Effect of Metal Doping on Electronic Structure and Visible Light Absorption of SrTiO3 and NaTaO3 (Metal = Mn, Fe, and Co)

Abstract

First-principles density functional theory calculations have been performed on the electronic structure of M-doped SrTiO3 (M = Mn, Fe, and Co) to evaluate the effect of metal dopants on the geometric structure and electronic structure of SrTiO3. On the basis of the optimized structures of M-doped SrTiO3, our calculations show that substitutional M at the Ti site requires smaller formation energy than substituting M for the Sr site. Some Mn and Co 3d states appear below the bottom of the conduction band, and some Fe 3d states are located above the top of the valence band, which result in the decreased band gap with respect to the perfect SrTiO3, and thus, the visible light absorption is observed.
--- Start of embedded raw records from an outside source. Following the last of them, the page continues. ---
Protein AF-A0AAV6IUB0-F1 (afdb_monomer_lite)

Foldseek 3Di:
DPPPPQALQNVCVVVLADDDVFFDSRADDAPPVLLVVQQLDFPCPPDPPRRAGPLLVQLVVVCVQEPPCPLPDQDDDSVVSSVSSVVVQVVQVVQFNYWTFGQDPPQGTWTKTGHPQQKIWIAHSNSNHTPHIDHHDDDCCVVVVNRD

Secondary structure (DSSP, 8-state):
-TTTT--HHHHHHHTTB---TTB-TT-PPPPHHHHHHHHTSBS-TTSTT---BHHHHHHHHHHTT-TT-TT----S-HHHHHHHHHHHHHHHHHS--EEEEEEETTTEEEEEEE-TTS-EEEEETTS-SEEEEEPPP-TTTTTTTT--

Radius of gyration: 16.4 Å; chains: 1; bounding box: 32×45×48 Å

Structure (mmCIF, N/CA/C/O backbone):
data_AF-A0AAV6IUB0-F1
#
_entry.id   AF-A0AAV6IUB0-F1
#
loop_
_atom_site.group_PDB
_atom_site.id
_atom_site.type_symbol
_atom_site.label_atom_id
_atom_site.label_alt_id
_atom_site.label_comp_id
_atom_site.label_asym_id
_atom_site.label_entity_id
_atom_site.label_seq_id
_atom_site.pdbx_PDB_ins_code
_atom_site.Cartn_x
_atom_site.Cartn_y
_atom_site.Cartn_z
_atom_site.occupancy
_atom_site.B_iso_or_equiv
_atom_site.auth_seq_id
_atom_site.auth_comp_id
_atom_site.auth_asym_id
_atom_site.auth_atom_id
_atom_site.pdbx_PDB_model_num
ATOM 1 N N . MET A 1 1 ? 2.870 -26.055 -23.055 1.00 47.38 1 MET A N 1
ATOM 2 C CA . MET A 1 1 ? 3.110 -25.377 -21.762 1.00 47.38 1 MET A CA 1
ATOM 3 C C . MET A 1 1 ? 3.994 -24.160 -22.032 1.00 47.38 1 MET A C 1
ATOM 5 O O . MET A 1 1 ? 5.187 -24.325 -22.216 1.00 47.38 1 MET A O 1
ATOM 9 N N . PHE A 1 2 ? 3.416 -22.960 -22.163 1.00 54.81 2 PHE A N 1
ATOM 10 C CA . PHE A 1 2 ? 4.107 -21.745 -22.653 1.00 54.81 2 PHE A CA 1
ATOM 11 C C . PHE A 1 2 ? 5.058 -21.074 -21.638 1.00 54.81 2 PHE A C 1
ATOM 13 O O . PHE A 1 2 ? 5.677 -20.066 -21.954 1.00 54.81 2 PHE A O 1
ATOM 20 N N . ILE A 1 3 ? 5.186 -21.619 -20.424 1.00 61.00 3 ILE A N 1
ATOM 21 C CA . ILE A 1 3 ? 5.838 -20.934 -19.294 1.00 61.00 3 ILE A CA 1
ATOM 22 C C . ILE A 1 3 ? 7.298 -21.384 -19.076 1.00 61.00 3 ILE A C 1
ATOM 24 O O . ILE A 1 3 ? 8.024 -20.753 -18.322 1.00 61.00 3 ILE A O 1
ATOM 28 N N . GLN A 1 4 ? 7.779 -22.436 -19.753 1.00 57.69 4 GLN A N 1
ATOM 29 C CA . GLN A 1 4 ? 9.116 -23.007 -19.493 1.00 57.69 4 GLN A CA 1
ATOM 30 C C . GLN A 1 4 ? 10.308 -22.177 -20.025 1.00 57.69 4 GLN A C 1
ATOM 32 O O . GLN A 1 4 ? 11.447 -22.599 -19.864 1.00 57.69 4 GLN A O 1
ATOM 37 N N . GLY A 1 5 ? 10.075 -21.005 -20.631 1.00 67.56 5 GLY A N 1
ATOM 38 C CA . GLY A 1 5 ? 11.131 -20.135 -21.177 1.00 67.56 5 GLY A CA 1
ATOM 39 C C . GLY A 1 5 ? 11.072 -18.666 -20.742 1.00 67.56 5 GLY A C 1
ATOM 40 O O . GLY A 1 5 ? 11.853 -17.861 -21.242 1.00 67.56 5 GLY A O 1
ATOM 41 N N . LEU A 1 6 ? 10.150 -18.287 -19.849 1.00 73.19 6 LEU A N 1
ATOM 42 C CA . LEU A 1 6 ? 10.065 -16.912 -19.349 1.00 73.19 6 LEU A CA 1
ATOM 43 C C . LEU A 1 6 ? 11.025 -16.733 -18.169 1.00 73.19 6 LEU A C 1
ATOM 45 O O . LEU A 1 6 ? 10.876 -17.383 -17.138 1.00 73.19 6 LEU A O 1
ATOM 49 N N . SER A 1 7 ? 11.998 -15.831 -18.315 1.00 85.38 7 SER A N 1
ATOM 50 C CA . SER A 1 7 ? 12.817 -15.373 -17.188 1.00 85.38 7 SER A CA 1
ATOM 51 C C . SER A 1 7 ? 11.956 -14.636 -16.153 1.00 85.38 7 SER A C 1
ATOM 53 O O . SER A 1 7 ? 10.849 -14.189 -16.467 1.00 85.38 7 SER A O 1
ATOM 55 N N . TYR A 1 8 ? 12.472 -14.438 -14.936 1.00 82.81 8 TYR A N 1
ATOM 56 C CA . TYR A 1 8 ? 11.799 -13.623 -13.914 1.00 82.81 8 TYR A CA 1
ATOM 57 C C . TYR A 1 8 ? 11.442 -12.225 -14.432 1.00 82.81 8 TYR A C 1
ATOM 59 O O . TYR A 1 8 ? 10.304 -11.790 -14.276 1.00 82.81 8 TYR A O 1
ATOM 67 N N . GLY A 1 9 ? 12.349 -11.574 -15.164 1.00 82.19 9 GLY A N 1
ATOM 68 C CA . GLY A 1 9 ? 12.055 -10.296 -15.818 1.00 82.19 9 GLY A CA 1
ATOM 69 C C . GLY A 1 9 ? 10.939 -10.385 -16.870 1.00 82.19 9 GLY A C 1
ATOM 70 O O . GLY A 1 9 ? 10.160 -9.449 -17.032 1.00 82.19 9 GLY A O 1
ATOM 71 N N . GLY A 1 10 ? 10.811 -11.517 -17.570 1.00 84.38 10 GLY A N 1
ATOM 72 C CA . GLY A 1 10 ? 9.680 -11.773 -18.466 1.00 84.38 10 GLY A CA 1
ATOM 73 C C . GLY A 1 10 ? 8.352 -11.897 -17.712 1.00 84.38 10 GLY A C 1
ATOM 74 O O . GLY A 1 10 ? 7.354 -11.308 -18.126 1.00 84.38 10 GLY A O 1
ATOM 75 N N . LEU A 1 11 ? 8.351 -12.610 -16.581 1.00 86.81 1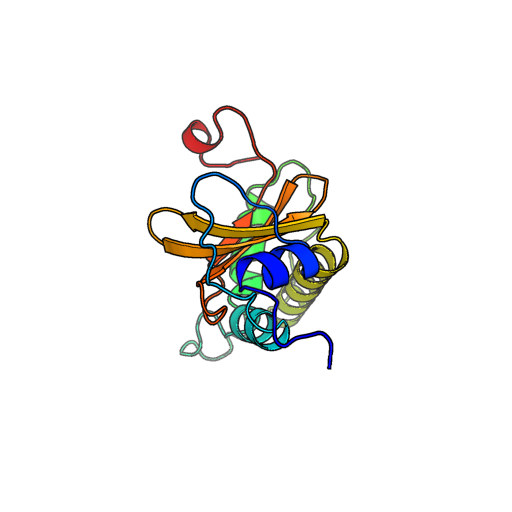1 LEU A N 1
ATOM 76 C CA . LEU A 1 11 ? 7.181 -12.745 -15.707 1.00 86.81 11 LEU A CA 1
ATOM 77 C C . LEU A 1 11 ? 6.770 -11.403 -15.092 1.00 86.81 11 LEU A C 1
ATOM 79 O O . LEU A 1 11 ? 5.589 -11.073 -15.096 1.00 86.81 11 LEU A O 1
ATOM 83 N N . GLN A 1 12 ? 7.727 -10.603 -14.626 1.00 86.62 12 GLN A N 1
ATOM 84 C CA . GLN A 1 12 ? 7.481 -9.264 -14.091 1.00 86.62 12 GLN A CA 1
ATOM 85 C C . GLN A 1 12 ? 6.771 -8.371 -15.115 1.00 86.62 12 GLN A C 1
ATOM 87 O O . GLN A 1 12 ? 5.721 -7.805 -14.817 1.00 86.62 12 GLN A O 1
ATOM 92 N N . ARG A 1 13 ? 7.277 -8.302 -16.352 1.00 85.56 13 ARG A N 1
ATOM 93 C CA . ARG A 1 13 ? 6.634 -7.518 -17.421 1.00 85.56 13 ARG A CA 1
ATOM 94 C C . ARG A 1 13 ? 5.218 -7.998 -17.725 1.00 85.56 13 ARG A C 1
ATOM 96 O O . ARG A 1 13 ? 4.330 -7.173 -17.911 1.00 85.56 13 ARG A O 1
ATOM 103 N N . LEU A 1 14 ? 4.993 -9.315 -17.743 1.00 89.06 14 LEU A N 1
ATOM 104 C CA . LEU A 1 14 ? 3.655 -9.883 -17.933 1.00 89.06 14 LEU A CA 1
ATOM 105 C C . LEU A 1 14 ? 2.703 -9.505 -16.788 1.00 89.06 14 LEU A C 1
ATOM 107 O O . LEU A 1 14 ? 1.520 -9.276 -17.016 1.00 89.06 14 LEU A O 1
ATOM 111 N N . LEU A 1 15 ? 3.231 -9.409 -15.569 1.00 88.69 15 LEU A N 1
ATOM 112 C CA . LEU A 1 15 ? 2.514 -8.986 -14.367 1.00 88.69 15 LEU A CA 1
ATOM 113 C C . LEU A 1 15 ? 2.397 -7.455 -14.242 1.00 88.69 15 LEU A C 1
ATOM 115 O O . LEU A 1 15 ? 1.967 -6.971 -13.198 1.00 88.69 15 LEU A O 1
ATOM 119 N N . GLY A 1 16 ? 2.772 -6.692 -15.276 1.00 88.94 16 GLY A N 1
ATOM 120 C CA . GLY A 1 16 ? 2.620 -5.237 -15.309 1.00 88.94 16 GLY A CA 1
ATOM 121 C C . GLY A 1 16 ? 3.662 -4.466 -14.499 1.00 88.94 16 GLY A C 1
ATOM 122 O O . GLY A 1 16 ? 3.437 -3.303 -14.172 1.00 88.94 16 GLY A O 1
ATOM 123 N N . PHE A 1 17 ? 4.800 -5.084 -14.166 1.00 91.12 17 PHE A N 1
ATOM 124 C CA . PHE A 1 17 ? 5.897 -4.372 -13.516 1.00 91.12 17 PHE A CA 1
ATOM 125 C C . PHE A 1 17 ? 6.522 -3.345 -14.444 1.00 91.12 17 PHE A C 1
ATOM 127 O O . PHE A 1 17 ? 6.850 -3.628 -15.602 1.00 91.12 17 PHE A O 1
ATOM 134 N N . VAL A 1 18 ? 6.777 -2.167 -13.886 1.00 91.50 18 VAL A N 1
ATOM 135 C CA . VAL A 1 18 ? 7.717 -1.235 -14.495 1.00 91.50 18 VAL A CA 1
ATOM 136 C C . VAL A 1 18 ? 9.149 -1.667 -14.190 1.00 91.50 18 VAL A C 1
ATOM 138 O O . VAL A 1 18 ? 9.422 -2.286 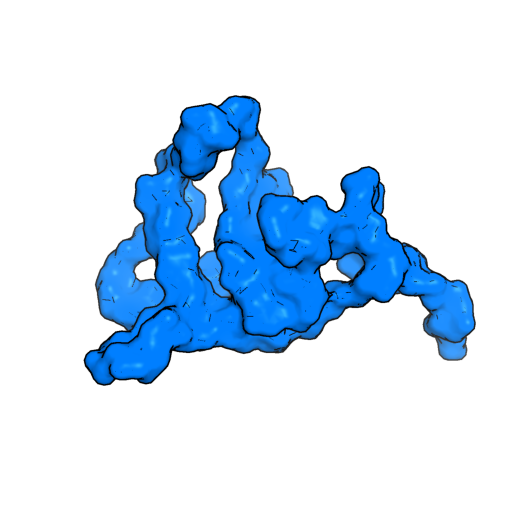-13.168 1.00 91.50 18 VAL A O 1
ATOM 141 N N . HIS A 1 19 ? 10.076 -1.326 -15.080 1.00 88.31 19 HIS A N 1
ATOM 142 C CA . HIS A 1 19 ? 11.502 -1.552 -14.869 1.00 88.31 19 HIS A CA 1
ATOM 143 C C . HIS A 1 19 ? 12.220 -0.207 -14.910 1.00 88.31 19 HIS A C 1
ATOM 145 O O . HI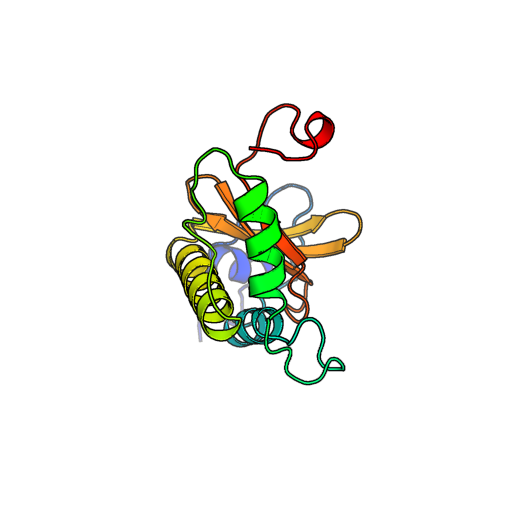S A 1 19 ? 12.400 0.386 -15.973 1.00 88.31 19 HIS A O 1
ATOM 151 N N . THR A 1 20 ? 12.621 0.271 -13.739 1.00 88.19 20 THR A N 1
ATOM 152 C CA . THR A 1 20 ? 13.415 1.490 -13.547 1.00 88.19 20 THR A CA 1
ATOM 153 C C . THR A 1 20 ? 14.808 1.151 -13.020 1.00 88.19 20 THR A C 1
ATOM 155 O O . THR A 1 20 ? 15.067 0.029 -12.574 1.00 88.19 20 THR A O 1
ATOM 158 N N . VAL A 1 21 ? 15.716 2.131 -13.017 1.00 82.94 21 VAL A N 1
ATOM 159 C CA . VAL A 1 21 ? 16.996 2.006 -12.301 1.00 82.94 21 VAL A CA 1
ATOM 160 C C . VAL A 1 21 ? 16.710 1.665 -10.832 1.00 82.94 21 VAL A C 1
ATOM 162 O O . VAL A 1 21 ? 15.881 2.319 -10.203 1.00 82.94 21 VAL A O 1
ATOM 165 N N . GLY A 1 22 ? 17.355 0.614 -10.315 1.00 83.62 22 GLY A N 1
ATOM 166 C CA . GLY A 1 22 ? 17.132 0.100 -8.955 1.00 83.62 22 GLY A CA 1
ATOM 167 C C . GLY A 1 22 ? 16.050 -0.982 -8.822 1.00 83.62 22 GLY A C 1
ATOM 168 O O . GLY A 1 22 ? 15.799 -1.435 -7.707 1.00 83.62 22 GLY A O 1
ATOM 169 N N . THR A 1 23 ? 15.428 -1.408 -9.928 1.00 89.62 23 THR A N 1
ATOM 170 C CA . THR A 1 23 ? 14.482 -2.541 -9.940 1.00 89.62 23 THR A CA 1
ATOM 171 C C . THR A 1 23 ? 15.209 -3.869 -9.740 1.00 89.62 23 THR A C 1
ATOM 173 O O . THR A 1 23 ? 16.192 -4.151 -10.429 1.00 89.62 23 THR A O 1
ATOM 176 N N . THR A 1 24 ? 14.685 -4.717 -8.857 1.00 88.12 24 THR A N 1
ATOM 177 C CA . THR A 1 24 ? 15.158 -6.092 -8.663 1.00 88.12 24 THR A CA 1
ATOM 178 C C . THR A 1 24 ? 14.508 -7.004 -9.705 1.00 88.12 24 THR A C 1
ATOM 180 O O . THR A 1 24 ? 13.303 -7.235 -9.667 1.00 88.12 24 THR A O 1
ATOM 183 N N . VAL A 1 25 ? 15.292 -7.541 -10.644 1.00 78.56 25 VAL A N 1
ATOM 184 C CA . VAL A 1 25 ? 14.788 -8.301 -11.814 1.00 78.56 25 VAL A CA 1
ATOM 185 C C . VAL A 1 25 ? 14.476 -9.784 -11.548 1.00 78.56 25 VAL A C 1
ATOM 187 O O . VAL A 1 25 ? 14.034 -10.493 -12.452 1.00 78.56 25 VAL A O 1
ATOM 190 N N . GLU A 1 26 ? 14.691 -10.252 -10.317 1.00 81.00 26 GLU A N 1
ATOM 191 C CA . GLU A 1 26 ? 14.500 -11.652 -9.898 1.00 81.00 26 GLU A CA 1
ATOM 192 C C . GLU A 1 26 ? 13.421 -11.826 -8.814 1.00 81.00 26 GLU A C 1
ATOM 194 O O . GLU A 1 26 ? 13.277 -12.902 -8.242 1.00 81.00 26 GLU A O 1
ATOM 199 N N . ALA A 1 27 ? 12.627 -10.786 -8.540 1.00 81.69 27 ALA A N 1
ATOM 200 C CA . ALA A 1 27 ? 11.589 -10.817 -7.512 1.00 81.69 27 ALA A CA 1
ATOM 201 C C . ALA A 1 27 ? 10.178 -10.890 -8.121 1.00 81.69 27 ALA A C 1
ATOM 203 O O . ALA A 1 27 ? 9.863 -10.214 -9.099 1.00 81.69 27 ALA A O 1
ATOM 204 N N . LEU A 1 28 ? 9.297 -11.700 -7.540 1.00 88.44 28 LEU A N 1
ATOM 205 C CA . LEU A 1 28 ? 7.881 -11.747 -7.919 1.00 88.44 28 LEU A CA 1
ATOM 206 C C . LEU A 1 28 ? 7.052 -10.877 -6.964 1.00 88.44 28 LEU A C 1
ATOM 208 O O . LEU A 1 28 ? 7.456 -10.705 -5.815 1.00 88.44 28 LEU A O 1
ATOM 212 N N . PRO A 1 29 ? 5.894 -10.342 -7.400 1.00 91.00 29 PRO A N 1
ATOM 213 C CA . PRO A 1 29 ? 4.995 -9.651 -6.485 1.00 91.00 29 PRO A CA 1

Further research indicates that different dopant concentrations in M-doped SrTiO3 simulated by changing the size of the supercell do not bring significant effects in the electronic characteristics. On the basis of the calculated results on M-doped SrTiO3, we theoretically predicted that Mn-NaTaO3 is suitable for photo-oxidation of water and theoretically and experimentally found that the absorption edge of Fe-doped NaTaO3 was red-shifted to the visible region, which potentially could be active for overall water splitting under visible light irradiation.